OpenGL supports this natively (LineWidth etc.)

Quote:
antialiased font rendering


Depends on what you want, exactly. Usually, you'd render the glyphs into a texture, then blit the texture. However, I remember seeing a paper where they implemented glyph rendering using shaders (don't have the link anymore, sorry).

Quote:
antialiased ellipse


Hmm... You could render a quad that contains the ellipse, and use a fragment program to fill the appropriate pixels by solving the ellipse equation in the fragment program.

Quote:
fluent thick curves


Please elaborate.

Quote:
blur/edge detection and other such filters, a spearate alpha channel for R, G and B


All these things could be done via fragment programs.

Quote:
"XOR" overlay mode


Can be done in OpenGL via LogicOp.

cu,
Prefect
Widelands - laid back, free software strategy
Quote:Original post by Prefect

Quote:
fluent thick curves


Please elaborate.



The translucent bezier curve mentioned in a later post. It works, but just doesn't feel "right", I mean, it doesn't look like 3D libraries were ever made to be supposed to do that.

Do all video cards support the line thickness of OpenGL, and can Direct3D do something similar?
Quote:Original post by Prefect
Quote:
hardware accelarated antialiased thick lines


OpenGL supports this natively (LineWidth etc.)

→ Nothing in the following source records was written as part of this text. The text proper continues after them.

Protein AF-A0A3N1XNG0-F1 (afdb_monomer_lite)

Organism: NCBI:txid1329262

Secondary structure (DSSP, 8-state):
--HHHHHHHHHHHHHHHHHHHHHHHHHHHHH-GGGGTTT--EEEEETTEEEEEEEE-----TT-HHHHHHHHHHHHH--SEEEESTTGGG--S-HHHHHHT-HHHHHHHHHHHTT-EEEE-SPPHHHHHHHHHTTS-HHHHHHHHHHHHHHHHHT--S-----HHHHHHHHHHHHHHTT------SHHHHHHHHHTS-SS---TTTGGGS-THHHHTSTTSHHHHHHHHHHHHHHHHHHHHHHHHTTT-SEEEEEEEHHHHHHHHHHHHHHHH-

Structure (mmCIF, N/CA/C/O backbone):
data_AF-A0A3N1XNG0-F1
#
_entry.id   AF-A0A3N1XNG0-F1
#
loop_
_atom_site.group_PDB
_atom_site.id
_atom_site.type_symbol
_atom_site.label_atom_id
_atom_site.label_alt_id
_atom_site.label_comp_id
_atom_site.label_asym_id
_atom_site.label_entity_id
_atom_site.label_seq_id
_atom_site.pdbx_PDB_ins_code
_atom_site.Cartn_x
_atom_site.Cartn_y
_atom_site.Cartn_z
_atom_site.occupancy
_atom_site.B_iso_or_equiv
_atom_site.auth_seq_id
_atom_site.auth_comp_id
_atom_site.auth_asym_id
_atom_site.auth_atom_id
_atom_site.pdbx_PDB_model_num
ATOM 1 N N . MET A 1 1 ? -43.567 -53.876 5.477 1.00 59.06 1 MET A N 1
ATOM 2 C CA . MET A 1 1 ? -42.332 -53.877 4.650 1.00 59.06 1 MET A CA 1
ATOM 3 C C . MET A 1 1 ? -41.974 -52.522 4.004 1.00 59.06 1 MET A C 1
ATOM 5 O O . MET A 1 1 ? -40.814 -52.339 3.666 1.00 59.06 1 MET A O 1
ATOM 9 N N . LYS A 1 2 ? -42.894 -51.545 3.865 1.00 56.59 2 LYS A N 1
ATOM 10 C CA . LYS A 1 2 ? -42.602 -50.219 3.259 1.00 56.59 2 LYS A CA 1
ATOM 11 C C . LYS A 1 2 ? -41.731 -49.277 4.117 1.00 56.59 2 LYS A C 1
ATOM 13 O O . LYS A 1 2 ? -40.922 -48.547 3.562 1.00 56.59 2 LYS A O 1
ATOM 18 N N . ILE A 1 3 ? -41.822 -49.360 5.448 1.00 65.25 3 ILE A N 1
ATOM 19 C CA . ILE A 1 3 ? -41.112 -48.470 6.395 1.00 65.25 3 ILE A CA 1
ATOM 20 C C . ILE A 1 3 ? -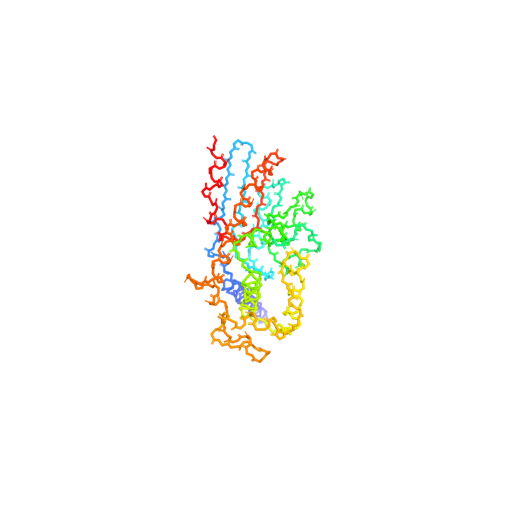39.577 -48.610 6.311 1.00 65.25 3 ILE A C 1
ATOM 22 O O . ILE A 1 3 ? -38.851 -47.639 6.485 1.00 65.25 3 ILE A O 1
ATOM 26 N N . LYS A 1 4 ? -39.055 -49.796 5.961 1.00 73.62 4 LYS A N 1
ATOM 27 C CA . LYS A 1 4 ? -37.601 -50.003 5.831 1.00 73.62 4 LYS A CA 1
ATOM 28 C C . LYS A 1 4 ? -36.993 -49.273 4.629 1.00 73.62 4 LYS A C 1
ATOM 30 O O . LYS A 1 4 ? -35.837 -48.883 4.697 1.00 73.62 4 LYS A O 1
ATOM 35 N N . LYS A 1 5 ? -37.753 -49.060 3.546 1.00 76.62 5 LYS A N 1
ATOM 36 C CA . LYS A 1 5 ? -37.238 -48.368 2.352 1.00 76.62 5 LYS A CA 1
ATOM 37 C C . LYS A 1 5 ? -37.104 -46.860 2.573 1.00 76.62 5 LYS A C 1
ATOM 39 O O . LYS A 1 5 ? -36.106 -46.294 2.147 1.00 76.62 5 LYS A O 1
ATOM 44 N N . SER A 1 6 ? -38.051 -46.221 3.267 1.00 79.75 6 SER A N 1
ATOM 45 C CA . SER A 1 6 ? -37.966 -44.777 3.538 1.00 79.75 6 SER A CA 1
ATOM 46 C C . SER A 1 6 ? -36.831 -44.436 4.503 1.00 79.75 6 SER A C 1
ATOM 48 O O . SER A 1 6 ? -36.150 -43.438 4.299 1.00 79.75 6 SER A O 1
ATOM 50 N N . LEU A 1 7 ? -36.575 -45.285 5.506 1.00 87.38 7 LEU A N 1
ATOM 51 C CA . LEU A 1 7 ? -35.471 -45.088 6.447 1.00 87.38 7 LEU A CA 1
ATOM 52 C C . LEU A 1 7 ? -34.103 -45.176 5.754 1.00 87.38 7 LEU A C 1
ATOM 54 O O . LEU A 1 7 ? -33.240 -44.341 5.998 1.00 87.38 7 LEU A O 1
ATOM 58 N N . VAL A 1 8 ? -33.924 -46.146 4.850 1.00 86.50 8 VAL A N 1
ATOM 59 C CA . VAL A 1 8 ? -32.679 -46.304 4.078 1.00 86.50 8 VAL A CA 1
ATOM 60 C C . VAL A 1 8 ? -32.437 -45.106 3.158 1.00 86.50 8 VAL A C 1
ATOM 62 O O . VAL A 1 8 ? -31.318 -44.610 3.095 1.00 86.50 8 VAL A O 1
ATOM 65 N N . VAL A 1 9 ? -33.480 -44.601 2.492 1.00 88.69 9 VAL A N 1
ATOM 66 C CA . VAL A 1 9 ? -33.370 -43.400 1.646 1.00 88.69 9 VAL A CA 1
ATOM 67 C C . VAL A 1 9 ? -33.030 -42.163 2.483 1.00 88.69 9 VAL A C 1
ATOM 69 O O . VAL A 1 9 ? -32.155 -41.396 2.098 1.00 88.69 9 VAL A O 1
ATOM 72 N N . CYS A 1 10 ? -33.658 -41.992 3.648 1.00 92.31 10 CYS A N 1
ATOM 73 C CA . CYS A 1 10 ? -33.388 -40.856 4.532 1.00 92.31 10 CYS A CA 1
ATOM 74 C C . CYS A 1 10 ? -31.942 -40.873 5.060 1.00 92.31 10 CYS A C 1
ATOM 76 O O . CYS A 1 10 ? -31.247 -39.861 5.007 1.00 92.31 10 CYS A O 1
ATOM 78 N N . LEU A 1 11 ? -31.451 -42.044 5.485 1.00 91.81 11 LEU A N 1
ATOM 79 C CA . LEU A 1 11 ? -30.060 -42.220 5.917 1.00 91.81 11 LEU A CA 1
ATOM 80 C C . LEU A 1 11 ? -29.062 -41.959 4.781 1.00 91.81 11 LEU A C 1
ATOM 82 O O . LEU A 1 11 ? -28.028 -41.339 5.016 1.00 91.81 11 LEU A O 1
ATOM 86 N N . ALA A 1 12 ? -29.377 -42.380 3.553 1.00 90.88 12 ALA A N 1
ATOM 87 C CA . ALA A 1 12 ? -28.541 -42.100 2.388 1.00 90.88 12 ALA A CA 1
ATOM 88 C C . ALA A 1 12 ? -28.466 -40.594 2.081 1.00 90.88 12 ALA A C 1
ATOM 90 O O . ALA A 1 12 ? -27.381 -40.084 1.821 1.00 90.88 12 ALA A O 1
ATOM 91 N N . ILE A 1 13 ? -29.588 -39.870 2.171 1.00 92.88 13 ILE A N 1
ATOM 92 C CA . ILE A 1 13 ? -29.623 -38.410 1.977 1.00 92.88 13 ILE A CA 1
ATOM 93 C C . ILE A 1 13 ? -28.790 -37.695 3.048 1.00 92.88 13 ILE A C 1
ATOM 95 O O . ILE A 1 13 ? -27.979 -36.836 2.713 1.00 92.88 13 ILE A O 1
ATOM 99 N N . ILE A 1 14 ? -28.941 -38.075 4.322 1.00 93.62 14 ILE A N 1
ATOM 100 C CA . ILE A 1 14 ? -28.156 -37.498 5.424 1.00 93.62 14 ILE A CA 1
ATOM 101 C C . ILE A 1 14 ? -26.659 -37.737 5.203 1.00 93.62 14 ILE A C 1
ATOM 103 O O . ILE A 1 14 ? -25.863 -36.818 5.368 1.00 93.62 14 ILE A O 1
ATOM 107 N N . LEU A 1 15 ? -26.268 -38.946 4.790 1.00 92.69 15 LEU A N 1
ATOM 108 C CA . LEU A 1 15 ? -24.867 -39.265 4.523 1.00 92.69 15 LEU A CA 1
ATOM 109 C C . LEU A 1 15 ? -24.295 -38.423 3.373 1.00 92.69 15 LEU A C 1
ATOM 111 O O . LEU A 1 15 ? -23.189 -37.906 3.497 1.00 92.69 15 LEU A O 1
ATOM 115 N N . VAL A 1 16 ? -25.047 -38.241 2.283 1.00 92.06 16 VAL A N 1
ATOM 116 C CA . VAL A 1 16 ? -24.632 -37.384 1.159 1.00 92.06 16 VAL A CA 1
ATOM 117 C C . VAL A 1 16 ? -24.465 -35.930 1.605 1.00 92.06 16 VAL A C 1
ATOM 119 O O . VAL A 1 16 ? -23.467 -35.307 1.254 1.00 92.06 16 VAL A O 1
ATOM 122 N N . LEU A 1 17 ? -25.386 -35.405 2.420 1.00 92.00 17 LEU A N 1
ATOM 123 C CA . LEU A 1 17 ? -25.280 -34.051 2.972 1.00 92.00 17 LEU A CA 1
ATOM 124 C C . LEU A 1 17 ? -24.053 -33.898 3.878 1.00 92.00 17 LEU A C 1
ATOM 126 O O . LEU A 1 17 ? -23.321 -32.923 3.744 1.00 92.00 17 LEU A O 1
ATOM 130 N N . LEU A 1 18 ? -23.786 -34.869 4.754 1.00 92.31 18 LEU A N 1
ATOM 131 C CA . LEU A 1 18 ? -22.604 -34.849 5.619 1.00 92.31 18 LEU A CA 1
ATOM 132 C C . LEU A 1 18 ? -21.303 -34.889 4.813 1.00 92.31 18 LEU A C 1
ATOM 134 O O . LEU A 1 18 ? -20.370 -34.160 5.140 1.00 92.31 18 LEU A O 1
ATOM 138 N N . ILE A 1 19 ? -21.243 -35.697 3.750 1.00 90.25 19 ILE A N 1
ATOM 139 C CA . ILE A 1 19 ? -20.084 -35.741 2.850 1.00 90.25 19 ILE A CA 1
ATOM 140 C C . ILE A 1 19 ? -19.923 -34.401 2.128 1.00 90.25 19 ILE A C 1
ATOM 142 O O . ILE A 1 19 ? -18.818 -33.873 2.102 1.00 90.25 19 ILE A O 1
ATOM 146 N N . ALA A 1 20 ? -21.002 -33.818 1.600 1.00 84.88 20 ALA A N 1
ATOM 147 C CA . ALA A 1 20 ? -20.952 -32.521 0.926 1.00 84.88 20 ALA A CA 1
ATOM 148 C C . ALA A 1 20 ? -20.464 -31.405 1.864 1.00 84.88 20 ALA A C 1
ATOM 150 O O . ALA A 1 20 ? -19.579 -30.637 1.493 1.00 84.88 20 ALA A O 1
ATOM 151 N N . VAL A 1 21 ? -20.970 -31.362 3.102 1.00 86.69 21 VAL A N 1
ATOM 152 C CA . VAL A 1 21 ? -20.510 -30.421 4.135 1.00 86.69 21 VAL A CA 1
ATOM 153 C C . VAL A 1 21 ? -19.045 -30.673 4.484 1.00 86.69 21 VAL A C 1
ATOM 155 O O . VAL A 1 21 ? -18.267 -29.729 4.523 1.00 86.69 21 VAL A O 1
ATOM 158 N N . ALA A 1 22 ? -18.630 -31.924 4.693 1.00 83.62 22 ALA A N 1
ATOM 159 C CA . ALA A 1 22 ? -17.241 -32.248 5.007 1.00 83.62 22 ALA A CA 1
ATOM 160 C C . ALA A 1 22 ? -16.285 -31.876 3.861 1.00 83.62 22 ALA A C 1
ATOM 162 O O . ALA A 1 22 ? -15.217 -31.325 4.116 1.00 83.62 22 ALA A O 1
ATOM 163 N N . SER A 1 23 ? -16.669 -32.129 2.607 1.00 74.56 23 SER A N 1
ATOM 164 C CA . SER A 1 23 ? -15.908 -31.736 1.417 1.00 74.56 23 SER A CA 1
ATOM 165 C C . SER A 1 23 ? -15.808 -30.219 1.278 1.00 74.56 23 SER A C 1
ATOM 167 O O . SER A 1 23 ? -14.715 -29.715 1.032 1.00 74.56 23 SER A O 1
ATOM 169 N N . TYR A 1 24 ? -16.908 -29.496 1.500 1.00 75.69 24 TYR A N 1
ATOM 170 C CA . TYR A 1 24 ? -16.916 -28.034 1.519 1.00 75.69 24 TYR A CA 1
ATOM 171 C C . TYR A 1 24 ? -16.012 -27.488 2.633 1.00 75.69 24 TYR A C 1
ATOM 173 O O . TYR A 1 24 ? -15.139 -26.666 2.376 1.00 75.69 24 TYR A O 1
ATOM 181 N N . MET A 1 25 ? -16.126 -28.024 3.851 1.00 74.75 25 MET A N 1
ATOM 182 C CA . MET A 1 25 ? -15.273 -27.655 4.983 1.00 74.75 25 MET A CA 1
ATOM 183 C C . MET A 1 25 ? -13.796 -27.958 4.716 1.00 74.75 25 MET A C 1
ATOM 185 O O . MET A 1 25 ? -12.945 -27.153 5.070 1.00 74.75 25 MET A O 1
ATOM 189 N N . LEU A 1 26 ? -13.469 -29.079 4.064 1.00 71.69 26 LEU A N 1
ATOM 190 C CA . LEU A 1 26 ? -12.103 -29.418 3.646 1.00 71.69 26 LEU A CA 1
ATOM 191 C C . LEU A 1 26 ? -11.560 -28.457 2.584 1.00 71.69 26 LEU A C 1
ATOM 193 O O . LEU A 1 26 ? -10.375 -28.130 2.614 1.00 71.69 26 LEU A O 1
ATOM 197 N N . GLN A 1 27 ? -12.401 -28.014 1.652 1.00 68.12 27 GLN A N 1
ATOM 198 C CA . GLN A 1 27 ? -12.023 -27.042 0.629 1.00 68.12 27 GLN A CA 1
ATOM 199 C C . GLN A 1 27 ? -11.775 -25.660 1.244 1.00 68.12 27 GLN A C 1
ATOM 201 O O . GLN A 1 27 ? -10.725 -25.070 0.998 1.00 68.12 27 GLN A O 1
ATOM 206 N N . VAL A 1 28 ? -12.675 -25.199 2.119 1.00 65.31 28 VAL A N 1
ATOM 207 C CA . VAL A 1 28 ? -12.482 -23.986 2.929 1.00 65.31 28 VAL A CA 1
ATOM 208 C C . VAL A 1 28 ? -11.203 -24.107 3.761 1.00 65.31 28 VAL A C 1
ATOM 210 O O . VAL A 1 28 ? -10.379 -23.202 3.755 1.00 65.31 28 VAL A O 1
ATOM 213 N N . TRP A 1 29 ? -10.977 -25.253 4.410 1.00 64.75 29 TRP A N 1
ATOM 214 C CA . TRP A 1 29 ? -9.801 -25.503 5.248 1.00 64.75 29 TRP A CA 1
ATOM 215 C C . TRP A 1 29 ? -8.482 -25.435 4.471 1.00 64.75 29 TRP A C 1
ATOM 217 O O . TRP A 1 29 ? -7.524 -24.848 4.961 1.00 64.75 29 TRP A O 1
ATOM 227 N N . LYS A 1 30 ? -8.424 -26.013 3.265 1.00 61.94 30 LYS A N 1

It's not great though - depending on the hardware it may have a low upper limit (16 IIRC on some of the intel chips) and you always get ugly square end caps. And if you draw a sequence of lines they won't get properly joined up and you'll get ugly cracks. Doing it yourself with geometry is a much better idea.
I'm surprised how many people think that the _SMOOTH flags (or even MSAA) in OpenGL will do proper AA. They'll do something, but it won't be anywhere near as nice-looking as a proper AA vector-renderer (like the Flash renderer).

This page offers some comparisons and a pretty good work-around (as other people have mentioned, adding caps/fins so that the texturing units do the smoothing): http://homepage.mac.com/arekkusu/bugs/invariance/
Sounds to me like you just want to recreate Anti-Grain Geometry using 3D hardware. It's possible to some degree, but certainly isn't easy (depending on how far you want to go; if it's just thick lines, that's quite easy to do with quads).
I've used antigrain and think it is really nice - it uses c++ templates to construct a vector and raster transform pipeline. it might be possible to adapt the the upper stages for creating geometry such as as stroked lines etc and avoid the lower non-accelerated scanline rasterizing stages.

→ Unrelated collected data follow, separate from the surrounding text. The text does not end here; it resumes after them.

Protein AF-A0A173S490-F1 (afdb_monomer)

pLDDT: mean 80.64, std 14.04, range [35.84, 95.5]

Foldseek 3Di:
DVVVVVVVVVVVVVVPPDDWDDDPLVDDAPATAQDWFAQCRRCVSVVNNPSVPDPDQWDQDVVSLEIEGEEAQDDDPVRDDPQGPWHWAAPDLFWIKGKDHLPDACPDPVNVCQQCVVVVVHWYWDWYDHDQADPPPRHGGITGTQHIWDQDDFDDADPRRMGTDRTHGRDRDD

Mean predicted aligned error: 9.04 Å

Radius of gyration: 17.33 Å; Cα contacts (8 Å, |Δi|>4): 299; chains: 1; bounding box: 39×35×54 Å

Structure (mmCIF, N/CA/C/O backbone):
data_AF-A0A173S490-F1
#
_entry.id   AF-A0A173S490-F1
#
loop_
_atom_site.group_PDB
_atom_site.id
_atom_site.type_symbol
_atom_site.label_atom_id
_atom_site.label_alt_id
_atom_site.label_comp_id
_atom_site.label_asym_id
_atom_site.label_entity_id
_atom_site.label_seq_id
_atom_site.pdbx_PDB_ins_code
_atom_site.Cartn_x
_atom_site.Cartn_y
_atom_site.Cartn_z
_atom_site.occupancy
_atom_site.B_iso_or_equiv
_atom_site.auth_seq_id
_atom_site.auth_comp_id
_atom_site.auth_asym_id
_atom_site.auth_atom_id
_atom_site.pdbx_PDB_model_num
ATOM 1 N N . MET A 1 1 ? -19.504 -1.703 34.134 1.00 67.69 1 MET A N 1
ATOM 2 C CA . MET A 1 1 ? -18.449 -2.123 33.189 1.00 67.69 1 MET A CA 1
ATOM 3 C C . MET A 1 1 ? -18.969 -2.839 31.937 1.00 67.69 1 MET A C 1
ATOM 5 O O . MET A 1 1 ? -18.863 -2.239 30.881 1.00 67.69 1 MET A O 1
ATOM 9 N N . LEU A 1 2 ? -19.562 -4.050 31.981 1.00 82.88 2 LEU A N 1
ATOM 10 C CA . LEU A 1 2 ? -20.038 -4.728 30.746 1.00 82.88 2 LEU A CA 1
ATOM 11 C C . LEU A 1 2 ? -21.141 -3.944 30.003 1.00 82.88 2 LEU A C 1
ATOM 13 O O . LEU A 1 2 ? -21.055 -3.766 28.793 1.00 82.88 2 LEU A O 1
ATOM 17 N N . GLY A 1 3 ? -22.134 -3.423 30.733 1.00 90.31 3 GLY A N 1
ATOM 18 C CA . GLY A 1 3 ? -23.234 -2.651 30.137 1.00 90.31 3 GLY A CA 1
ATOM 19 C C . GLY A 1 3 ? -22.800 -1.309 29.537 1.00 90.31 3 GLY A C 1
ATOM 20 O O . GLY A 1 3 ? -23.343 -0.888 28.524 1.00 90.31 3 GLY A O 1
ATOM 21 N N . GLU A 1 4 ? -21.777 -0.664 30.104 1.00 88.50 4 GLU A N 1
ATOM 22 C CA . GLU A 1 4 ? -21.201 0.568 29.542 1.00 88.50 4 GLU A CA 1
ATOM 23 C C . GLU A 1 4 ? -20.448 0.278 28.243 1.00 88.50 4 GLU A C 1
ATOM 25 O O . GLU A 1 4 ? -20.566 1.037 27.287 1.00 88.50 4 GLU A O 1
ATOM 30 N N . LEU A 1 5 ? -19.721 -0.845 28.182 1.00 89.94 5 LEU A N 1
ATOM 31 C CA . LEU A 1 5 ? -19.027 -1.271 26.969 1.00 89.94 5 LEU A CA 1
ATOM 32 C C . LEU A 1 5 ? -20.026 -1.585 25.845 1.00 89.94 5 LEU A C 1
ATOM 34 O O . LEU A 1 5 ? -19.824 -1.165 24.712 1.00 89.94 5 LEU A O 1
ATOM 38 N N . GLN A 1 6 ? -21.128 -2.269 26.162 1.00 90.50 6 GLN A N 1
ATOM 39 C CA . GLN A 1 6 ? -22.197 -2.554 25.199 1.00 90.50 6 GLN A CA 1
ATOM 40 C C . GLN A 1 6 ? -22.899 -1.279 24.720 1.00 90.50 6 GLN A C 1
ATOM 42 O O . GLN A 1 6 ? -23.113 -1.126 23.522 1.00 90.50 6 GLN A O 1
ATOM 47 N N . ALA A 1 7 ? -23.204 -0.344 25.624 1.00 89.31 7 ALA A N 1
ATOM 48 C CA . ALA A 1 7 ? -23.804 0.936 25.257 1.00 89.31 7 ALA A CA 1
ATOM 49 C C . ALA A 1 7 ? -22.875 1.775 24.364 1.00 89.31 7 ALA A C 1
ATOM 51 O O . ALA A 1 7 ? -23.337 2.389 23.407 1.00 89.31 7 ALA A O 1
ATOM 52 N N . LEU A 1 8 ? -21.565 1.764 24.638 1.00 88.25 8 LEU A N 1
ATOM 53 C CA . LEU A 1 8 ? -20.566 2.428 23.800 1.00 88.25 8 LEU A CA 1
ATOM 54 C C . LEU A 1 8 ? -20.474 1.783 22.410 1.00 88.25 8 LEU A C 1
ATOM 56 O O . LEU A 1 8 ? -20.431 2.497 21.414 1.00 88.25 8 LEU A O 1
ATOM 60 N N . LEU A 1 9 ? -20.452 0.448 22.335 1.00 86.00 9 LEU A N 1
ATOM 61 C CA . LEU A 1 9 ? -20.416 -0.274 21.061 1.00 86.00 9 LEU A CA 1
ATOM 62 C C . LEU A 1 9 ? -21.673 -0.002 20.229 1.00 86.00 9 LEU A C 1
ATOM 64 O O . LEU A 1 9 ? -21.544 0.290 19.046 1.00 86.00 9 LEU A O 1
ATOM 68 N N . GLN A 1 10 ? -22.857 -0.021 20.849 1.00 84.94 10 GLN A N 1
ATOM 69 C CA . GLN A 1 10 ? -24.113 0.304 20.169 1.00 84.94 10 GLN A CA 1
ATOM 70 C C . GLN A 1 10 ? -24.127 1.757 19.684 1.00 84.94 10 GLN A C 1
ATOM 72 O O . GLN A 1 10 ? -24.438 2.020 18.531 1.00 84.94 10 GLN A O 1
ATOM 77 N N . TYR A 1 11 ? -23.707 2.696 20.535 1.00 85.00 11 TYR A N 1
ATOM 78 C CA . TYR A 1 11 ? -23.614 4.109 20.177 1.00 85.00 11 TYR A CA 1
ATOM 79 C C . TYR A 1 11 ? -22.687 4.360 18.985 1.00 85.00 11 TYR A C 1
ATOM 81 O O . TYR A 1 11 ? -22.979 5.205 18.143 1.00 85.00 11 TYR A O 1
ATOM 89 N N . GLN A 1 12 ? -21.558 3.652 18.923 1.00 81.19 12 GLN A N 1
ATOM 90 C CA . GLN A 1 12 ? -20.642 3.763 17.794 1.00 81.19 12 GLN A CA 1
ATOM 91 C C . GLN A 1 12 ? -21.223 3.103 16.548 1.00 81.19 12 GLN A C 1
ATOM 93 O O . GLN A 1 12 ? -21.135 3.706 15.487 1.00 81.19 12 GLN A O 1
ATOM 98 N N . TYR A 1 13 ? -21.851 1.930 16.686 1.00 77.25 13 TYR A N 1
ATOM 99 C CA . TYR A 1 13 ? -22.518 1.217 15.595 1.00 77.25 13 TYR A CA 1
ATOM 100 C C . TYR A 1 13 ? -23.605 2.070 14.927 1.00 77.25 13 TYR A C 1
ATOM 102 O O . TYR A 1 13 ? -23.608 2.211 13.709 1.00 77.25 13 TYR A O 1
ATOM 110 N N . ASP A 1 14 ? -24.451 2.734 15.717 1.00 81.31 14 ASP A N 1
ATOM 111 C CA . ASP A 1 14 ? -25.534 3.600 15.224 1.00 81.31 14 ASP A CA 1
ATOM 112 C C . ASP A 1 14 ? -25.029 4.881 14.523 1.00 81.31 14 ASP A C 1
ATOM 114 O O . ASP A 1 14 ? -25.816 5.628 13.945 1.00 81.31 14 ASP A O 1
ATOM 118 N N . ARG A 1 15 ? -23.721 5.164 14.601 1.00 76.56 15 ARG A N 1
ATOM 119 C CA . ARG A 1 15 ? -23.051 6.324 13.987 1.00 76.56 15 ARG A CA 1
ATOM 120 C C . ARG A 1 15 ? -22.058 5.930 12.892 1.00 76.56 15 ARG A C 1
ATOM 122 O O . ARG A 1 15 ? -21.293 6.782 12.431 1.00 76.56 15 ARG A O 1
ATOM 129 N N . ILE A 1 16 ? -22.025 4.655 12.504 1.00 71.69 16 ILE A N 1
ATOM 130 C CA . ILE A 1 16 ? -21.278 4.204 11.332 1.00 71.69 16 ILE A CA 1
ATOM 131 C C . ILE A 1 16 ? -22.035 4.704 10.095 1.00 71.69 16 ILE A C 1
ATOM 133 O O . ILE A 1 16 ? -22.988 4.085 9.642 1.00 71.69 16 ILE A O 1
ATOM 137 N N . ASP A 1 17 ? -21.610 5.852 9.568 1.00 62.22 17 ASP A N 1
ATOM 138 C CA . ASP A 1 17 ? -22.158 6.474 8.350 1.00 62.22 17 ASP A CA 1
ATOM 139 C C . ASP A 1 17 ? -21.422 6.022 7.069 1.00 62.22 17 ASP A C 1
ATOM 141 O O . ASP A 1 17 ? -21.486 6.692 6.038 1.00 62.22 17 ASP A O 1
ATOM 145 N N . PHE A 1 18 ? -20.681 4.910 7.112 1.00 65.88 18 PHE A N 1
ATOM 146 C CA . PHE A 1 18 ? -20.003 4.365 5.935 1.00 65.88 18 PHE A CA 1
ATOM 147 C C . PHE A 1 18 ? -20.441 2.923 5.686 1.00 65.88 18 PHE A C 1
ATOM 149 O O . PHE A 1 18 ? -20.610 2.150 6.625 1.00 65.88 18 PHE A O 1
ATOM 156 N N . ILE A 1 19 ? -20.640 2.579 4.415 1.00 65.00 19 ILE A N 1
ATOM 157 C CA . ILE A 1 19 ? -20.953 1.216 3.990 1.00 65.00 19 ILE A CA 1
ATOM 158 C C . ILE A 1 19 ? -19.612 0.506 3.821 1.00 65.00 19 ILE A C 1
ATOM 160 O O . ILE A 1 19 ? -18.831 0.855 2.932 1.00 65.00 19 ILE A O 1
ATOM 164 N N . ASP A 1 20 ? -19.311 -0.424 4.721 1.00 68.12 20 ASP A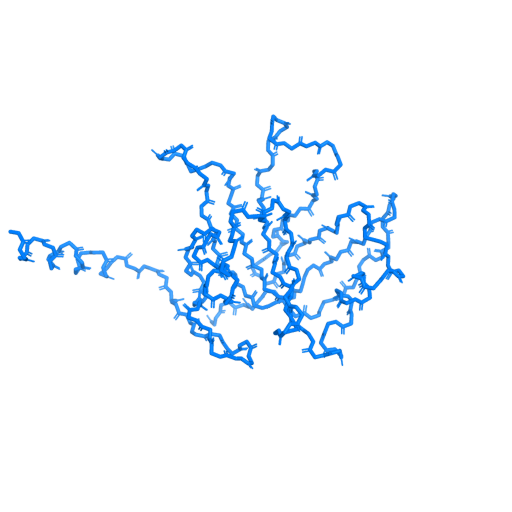 N 1
ATOM 165 C CA . ASP A 1 20 ? -18.227 -1.370 4.519 1.00 68.12 20 ASP A CA 1
ATOM 166 C C . ASP A 1 20 ? -18.656 -2.407 3.480 1.00 68.12 20 ASP A C 1
ATOM 168 O O . ASP A 1 20 ? -19.792 -2.879 3.455 1.00 68.12 20 ASP A O 1
ATOM 172 N N . GLU A 1 21 ? -17.739 -2.752 2.584 1.00 74.19 21 GLU A N 1
ATOM 173 C CA . GLU A 1 21 ? -17.992 -3.768 1.573 1.00 74.19 21 GLU A CA 1
ATOM 174 C C . GLU A 1 21 ? -16.816 -4.743 1.518 1.00 74.19 21 GLU A C 1
ATOM 176 O O . GLU A 1 21 ? -15.660 -4.308 1.393 1.00 74.19 21 GLU A O 1
ATOM 181 N N . PRO A 1 22 ? -17.081 -6.061 1.584 1.00 76.94 22 PRO A N 1
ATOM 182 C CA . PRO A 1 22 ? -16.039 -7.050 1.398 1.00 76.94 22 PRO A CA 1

Could I ask a question that is on topic - I am very ignorant about accelerated hardware but would it possible to speculate whether a late model accel-card (nvidia 8800) would be able to render a screen full of text (such as a displayed word document or firefox tab) using just the glyph polys and poly-holes constructred from bezier geometry (this is easily extracted using freetype). If so how would this be done - can the card (in 2d) work with raw poly geometry or would the beziers need to be interpolated on the cpu. also would triangulation of the polys need to be done on the cpu or can opengl or directx handle this directly. do shaders have any application here.

I work on an app that combines text and symbol (not raster) and other 2d vector information and i would be very open to the possibility of treating everything in a uniform manner if the hardware was capable of supporting it. unforunately i dont know enough of gl or dx api's (and lack time) to do my own experimentation.